🤖 AI Summary
This work addresses the high inference latency of large language models (LLMs) in generative recommendation systems, primarily caused by lengthy personalized prompts that hinder industrial deployment. To overcome this challenge, the authors propose RcLLM, a novel system that accelerates LLM inference through mechanisms surpassing conventional prefix caching. RcLLM decomposes prompts into non-contiguous, reusable segments and integrates a similarity-aware chunking strategy, a hierarchical distributed key-value (KV) cache, a global affinity-aware scheduler, and a selective attention mechanism. Experimental results on real-world datasets demonstrate that RcLLM reduces time-to-first-token by 1.31× to 9.51× while maintaining near-zero accuracy degradation, thereby enabling efficient and real-time generative recommendations.
📝 Abstract
Large Language Models (LLMs) are transforming recommendation from ranking into a generative task, but industrial deployment remains limited by the high latency of processing long, personalized prompts.

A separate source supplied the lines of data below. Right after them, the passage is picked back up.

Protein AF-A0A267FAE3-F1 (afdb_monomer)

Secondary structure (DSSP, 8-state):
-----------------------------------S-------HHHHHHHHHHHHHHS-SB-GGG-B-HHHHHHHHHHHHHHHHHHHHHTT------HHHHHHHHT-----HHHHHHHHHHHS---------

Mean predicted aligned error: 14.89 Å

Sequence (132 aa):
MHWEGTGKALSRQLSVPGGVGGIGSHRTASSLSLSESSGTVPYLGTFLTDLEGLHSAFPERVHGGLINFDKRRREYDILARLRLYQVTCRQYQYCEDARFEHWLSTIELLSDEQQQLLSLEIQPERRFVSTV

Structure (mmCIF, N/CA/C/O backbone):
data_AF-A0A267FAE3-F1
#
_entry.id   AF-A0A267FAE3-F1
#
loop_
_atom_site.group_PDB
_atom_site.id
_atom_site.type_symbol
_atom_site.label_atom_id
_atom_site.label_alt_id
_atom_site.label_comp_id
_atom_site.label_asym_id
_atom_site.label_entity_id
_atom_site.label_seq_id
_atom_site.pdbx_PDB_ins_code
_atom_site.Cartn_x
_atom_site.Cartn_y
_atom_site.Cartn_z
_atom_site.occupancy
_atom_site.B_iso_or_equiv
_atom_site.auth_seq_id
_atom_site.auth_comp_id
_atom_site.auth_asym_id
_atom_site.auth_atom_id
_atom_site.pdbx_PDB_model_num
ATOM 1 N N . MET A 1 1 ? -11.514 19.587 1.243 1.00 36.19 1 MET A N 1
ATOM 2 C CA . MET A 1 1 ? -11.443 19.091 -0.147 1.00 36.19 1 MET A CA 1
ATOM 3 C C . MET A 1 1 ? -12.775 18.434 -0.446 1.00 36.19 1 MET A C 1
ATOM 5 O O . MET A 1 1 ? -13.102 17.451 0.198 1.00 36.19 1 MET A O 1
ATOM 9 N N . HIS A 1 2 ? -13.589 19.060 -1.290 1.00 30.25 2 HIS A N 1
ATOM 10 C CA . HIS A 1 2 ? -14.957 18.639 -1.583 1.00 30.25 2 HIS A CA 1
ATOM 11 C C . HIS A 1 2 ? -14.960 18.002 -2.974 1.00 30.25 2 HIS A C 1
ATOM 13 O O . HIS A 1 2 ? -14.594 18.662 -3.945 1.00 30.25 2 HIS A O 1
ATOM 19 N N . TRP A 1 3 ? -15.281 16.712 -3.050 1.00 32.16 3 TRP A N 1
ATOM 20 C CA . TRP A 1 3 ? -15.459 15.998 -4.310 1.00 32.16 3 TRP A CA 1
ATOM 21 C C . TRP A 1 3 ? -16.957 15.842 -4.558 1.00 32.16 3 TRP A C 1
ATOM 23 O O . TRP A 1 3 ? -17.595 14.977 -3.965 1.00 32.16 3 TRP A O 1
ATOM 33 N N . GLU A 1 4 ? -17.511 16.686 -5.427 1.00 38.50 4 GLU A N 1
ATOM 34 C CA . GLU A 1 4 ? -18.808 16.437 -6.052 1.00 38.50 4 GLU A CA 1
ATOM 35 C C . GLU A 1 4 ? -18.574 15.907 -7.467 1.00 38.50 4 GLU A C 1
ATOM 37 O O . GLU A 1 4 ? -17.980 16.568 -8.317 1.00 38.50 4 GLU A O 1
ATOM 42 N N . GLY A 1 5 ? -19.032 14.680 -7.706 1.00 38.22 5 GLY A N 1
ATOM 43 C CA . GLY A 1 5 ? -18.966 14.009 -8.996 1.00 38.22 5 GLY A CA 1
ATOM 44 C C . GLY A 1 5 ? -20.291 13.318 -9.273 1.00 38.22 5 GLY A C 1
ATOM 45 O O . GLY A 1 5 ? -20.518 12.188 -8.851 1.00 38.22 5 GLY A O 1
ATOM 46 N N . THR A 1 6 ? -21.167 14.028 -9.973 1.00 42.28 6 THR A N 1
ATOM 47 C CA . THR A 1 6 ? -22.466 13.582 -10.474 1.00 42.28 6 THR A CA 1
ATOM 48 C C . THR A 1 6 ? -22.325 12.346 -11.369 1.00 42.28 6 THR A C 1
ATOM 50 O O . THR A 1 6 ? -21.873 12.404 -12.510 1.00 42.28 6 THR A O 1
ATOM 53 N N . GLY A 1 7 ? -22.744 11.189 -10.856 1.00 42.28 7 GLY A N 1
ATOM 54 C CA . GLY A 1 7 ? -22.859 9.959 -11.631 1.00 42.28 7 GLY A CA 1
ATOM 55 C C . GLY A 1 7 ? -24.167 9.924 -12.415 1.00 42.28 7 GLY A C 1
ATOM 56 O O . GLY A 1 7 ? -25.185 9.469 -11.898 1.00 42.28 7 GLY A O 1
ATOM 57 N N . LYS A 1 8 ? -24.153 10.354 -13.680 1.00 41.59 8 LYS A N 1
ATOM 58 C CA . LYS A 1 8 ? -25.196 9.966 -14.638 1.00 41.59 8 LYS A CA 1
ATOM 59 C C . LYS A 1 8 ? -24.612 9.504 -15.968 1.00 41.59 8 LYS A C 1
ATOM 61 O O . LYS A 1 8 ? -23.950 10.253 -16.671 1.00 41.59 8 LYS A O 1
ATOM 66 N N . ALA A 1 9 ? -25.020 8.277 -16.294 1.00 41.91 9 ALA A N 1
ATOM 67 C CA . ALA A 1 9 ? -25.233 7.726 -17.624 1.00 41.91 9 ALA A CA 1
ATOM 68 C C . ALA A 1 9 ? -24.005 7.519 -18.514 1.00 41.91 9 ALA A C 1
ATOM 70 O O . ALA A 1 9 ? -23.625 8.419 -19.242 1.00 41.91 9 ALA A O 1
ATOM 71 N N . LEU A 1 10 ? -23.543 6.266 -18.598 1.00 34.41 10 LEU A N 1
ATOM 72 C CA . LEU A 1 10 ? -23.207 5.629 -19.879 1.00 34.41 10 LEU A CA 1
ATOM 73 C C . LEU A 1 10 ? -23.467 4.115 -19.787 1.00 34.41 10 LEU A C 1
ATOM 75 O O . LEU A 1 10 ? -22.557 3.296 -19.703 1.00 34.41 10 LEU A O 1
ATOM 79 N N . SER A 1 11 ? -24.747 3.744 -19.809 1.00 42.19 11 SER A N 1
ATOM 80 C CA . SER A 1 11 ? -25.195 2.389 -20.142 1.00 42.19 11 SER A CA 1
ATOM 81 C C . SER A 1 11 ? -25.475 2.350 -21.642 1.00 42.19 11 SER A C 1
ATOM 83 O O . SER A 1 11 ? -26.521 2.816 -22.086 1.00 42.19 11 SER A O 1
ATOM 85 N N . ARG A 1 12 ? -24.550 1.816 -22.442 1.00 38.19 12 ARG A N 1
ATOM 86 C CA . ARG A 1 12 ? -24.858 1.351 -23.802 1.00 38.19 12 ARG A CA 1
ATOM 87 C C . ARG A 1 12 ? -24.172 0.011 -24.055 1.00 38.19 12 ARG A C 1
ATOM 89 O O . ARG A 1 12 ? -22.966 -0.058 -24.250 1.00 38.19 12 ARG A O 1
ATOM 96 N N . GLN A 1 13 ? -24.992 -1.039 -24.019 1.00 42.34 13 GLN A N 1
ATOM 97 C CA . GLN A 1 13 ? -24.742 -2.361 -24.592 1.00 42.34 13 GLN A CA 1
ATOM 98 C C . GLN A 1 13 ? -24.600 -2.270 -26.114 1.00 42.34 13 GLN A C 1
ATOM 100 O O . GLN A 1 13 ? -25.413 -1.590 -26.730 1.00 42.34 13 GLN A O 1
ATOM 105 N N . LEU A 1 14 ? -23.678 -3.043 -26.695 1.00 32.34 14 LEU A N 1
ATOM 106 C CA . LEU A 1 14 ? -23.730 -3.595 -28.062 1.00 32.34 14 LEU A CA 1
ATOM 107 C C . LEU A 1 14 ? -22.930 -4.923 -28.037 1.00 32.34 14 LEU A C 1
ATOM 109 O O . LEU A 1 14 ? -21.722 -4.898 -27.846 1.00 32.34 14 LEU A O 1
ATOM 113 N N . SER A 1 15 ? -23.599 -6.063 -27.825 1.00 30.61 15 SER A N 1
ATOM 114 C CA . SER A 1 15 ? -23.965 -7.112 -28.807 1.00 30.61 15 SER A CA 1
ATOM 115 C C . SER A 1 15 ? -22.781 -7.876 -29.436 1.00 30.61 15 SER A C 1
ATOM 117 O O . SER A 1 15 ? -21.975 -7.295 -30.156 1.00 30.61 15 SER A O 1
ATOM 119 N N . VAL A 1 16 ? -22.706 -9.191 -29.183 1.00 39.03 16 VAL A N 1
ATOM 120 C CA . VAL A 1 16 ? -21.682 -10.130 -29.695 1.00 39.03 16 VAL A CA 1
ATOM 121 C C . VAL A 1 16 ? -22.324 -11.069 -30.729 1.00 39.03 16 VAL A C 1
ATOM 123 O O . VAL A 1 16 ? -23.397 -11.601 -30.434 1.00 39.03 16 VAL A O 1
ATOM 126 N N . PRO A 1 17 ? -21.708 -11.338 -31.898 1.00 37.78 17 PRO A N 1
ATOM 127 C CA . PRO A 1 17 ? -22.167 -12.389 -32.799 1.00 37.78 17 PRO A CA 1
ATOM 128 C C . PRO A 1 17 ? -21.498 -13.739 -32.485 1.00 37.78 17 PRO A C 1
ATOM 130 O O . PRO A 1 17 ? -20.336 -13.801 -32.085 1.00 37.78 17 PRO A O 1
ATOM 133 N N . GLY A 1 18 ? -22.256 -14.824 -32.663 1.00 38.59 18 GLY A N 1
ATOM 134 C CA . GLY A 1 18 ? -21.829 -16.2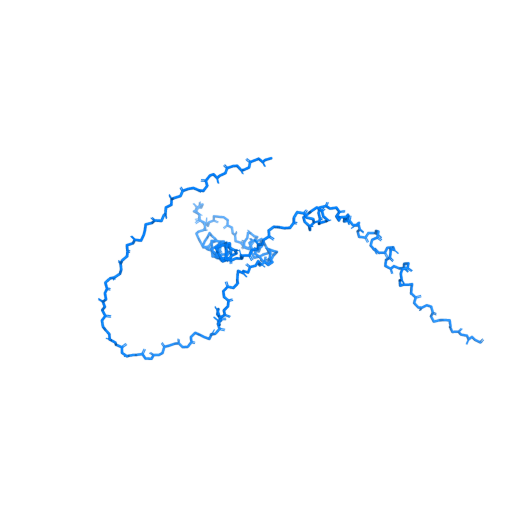00 -32.400 1.00 38.59 18 GLY A CA 1
ATOM 135 C C . GLY A 1 18 ? -20.814 -16.779 -33.396 1.00 38.59 18 GLY A C 1
ATOM 136 O O . GLY A 1 18 ? -20.620 -16.264 -34.494 1.00 38.59 18 GLY A O 1
ATOM 137 N N . GLY A 1 19 ? -20.205 -17.901 -33.002 1.00 33.44 19 GLY A N 1
ATOM 138 C CA . GLY A 1 19 ? -19.292 -18.711 -33.813 1.00 33.44 19 GLY A CA 1
ATOM 139 C C . GLY A 1 19 ? -18.873 -19.989 -33.075 1.00 33.44 19 GLY A C 1
ATOM 140 O O . GLY A 1 19 ? -18.738 -19.993 -31.858 1.00 33.44 19 GLY A O 1
ATOM 141 N N . VAL A 1 20 ? -18.745 -21.082 -33.820 1.00 37.72 20 VAL A N 1
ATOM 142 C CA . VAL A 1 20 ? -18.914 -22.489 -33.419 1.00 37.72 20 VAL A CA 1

Standard prefix caching provides limited benefit because reuse in recommendation workloads is often non-contiguous across user histories and item contexts. We present RcLLM, a distributed inference system for generative recommendation with Beyond-Prefix KV Caching. RcLLM decomposes prompts into reusable blocks and supports large item catalogs with a stratified distributed storage design: compact user-history caches are replicated for zero-latency retrieval, while massive item caches are sharded using similarity-aware placement. To reduce redundant quadratic attention computation, RcLLM combines an affinity-based global scheduler that improves data locality with a selective attention mechanism that corrects approximation errors. Experiments on real-world datasets show that RcLLM reduces Time-To-First-Token (TTFT) by 1.31x-9.51x compared with state-of-the-art prefix caching systems, enabling real-time serving with negligible impact on recommendation accuracy.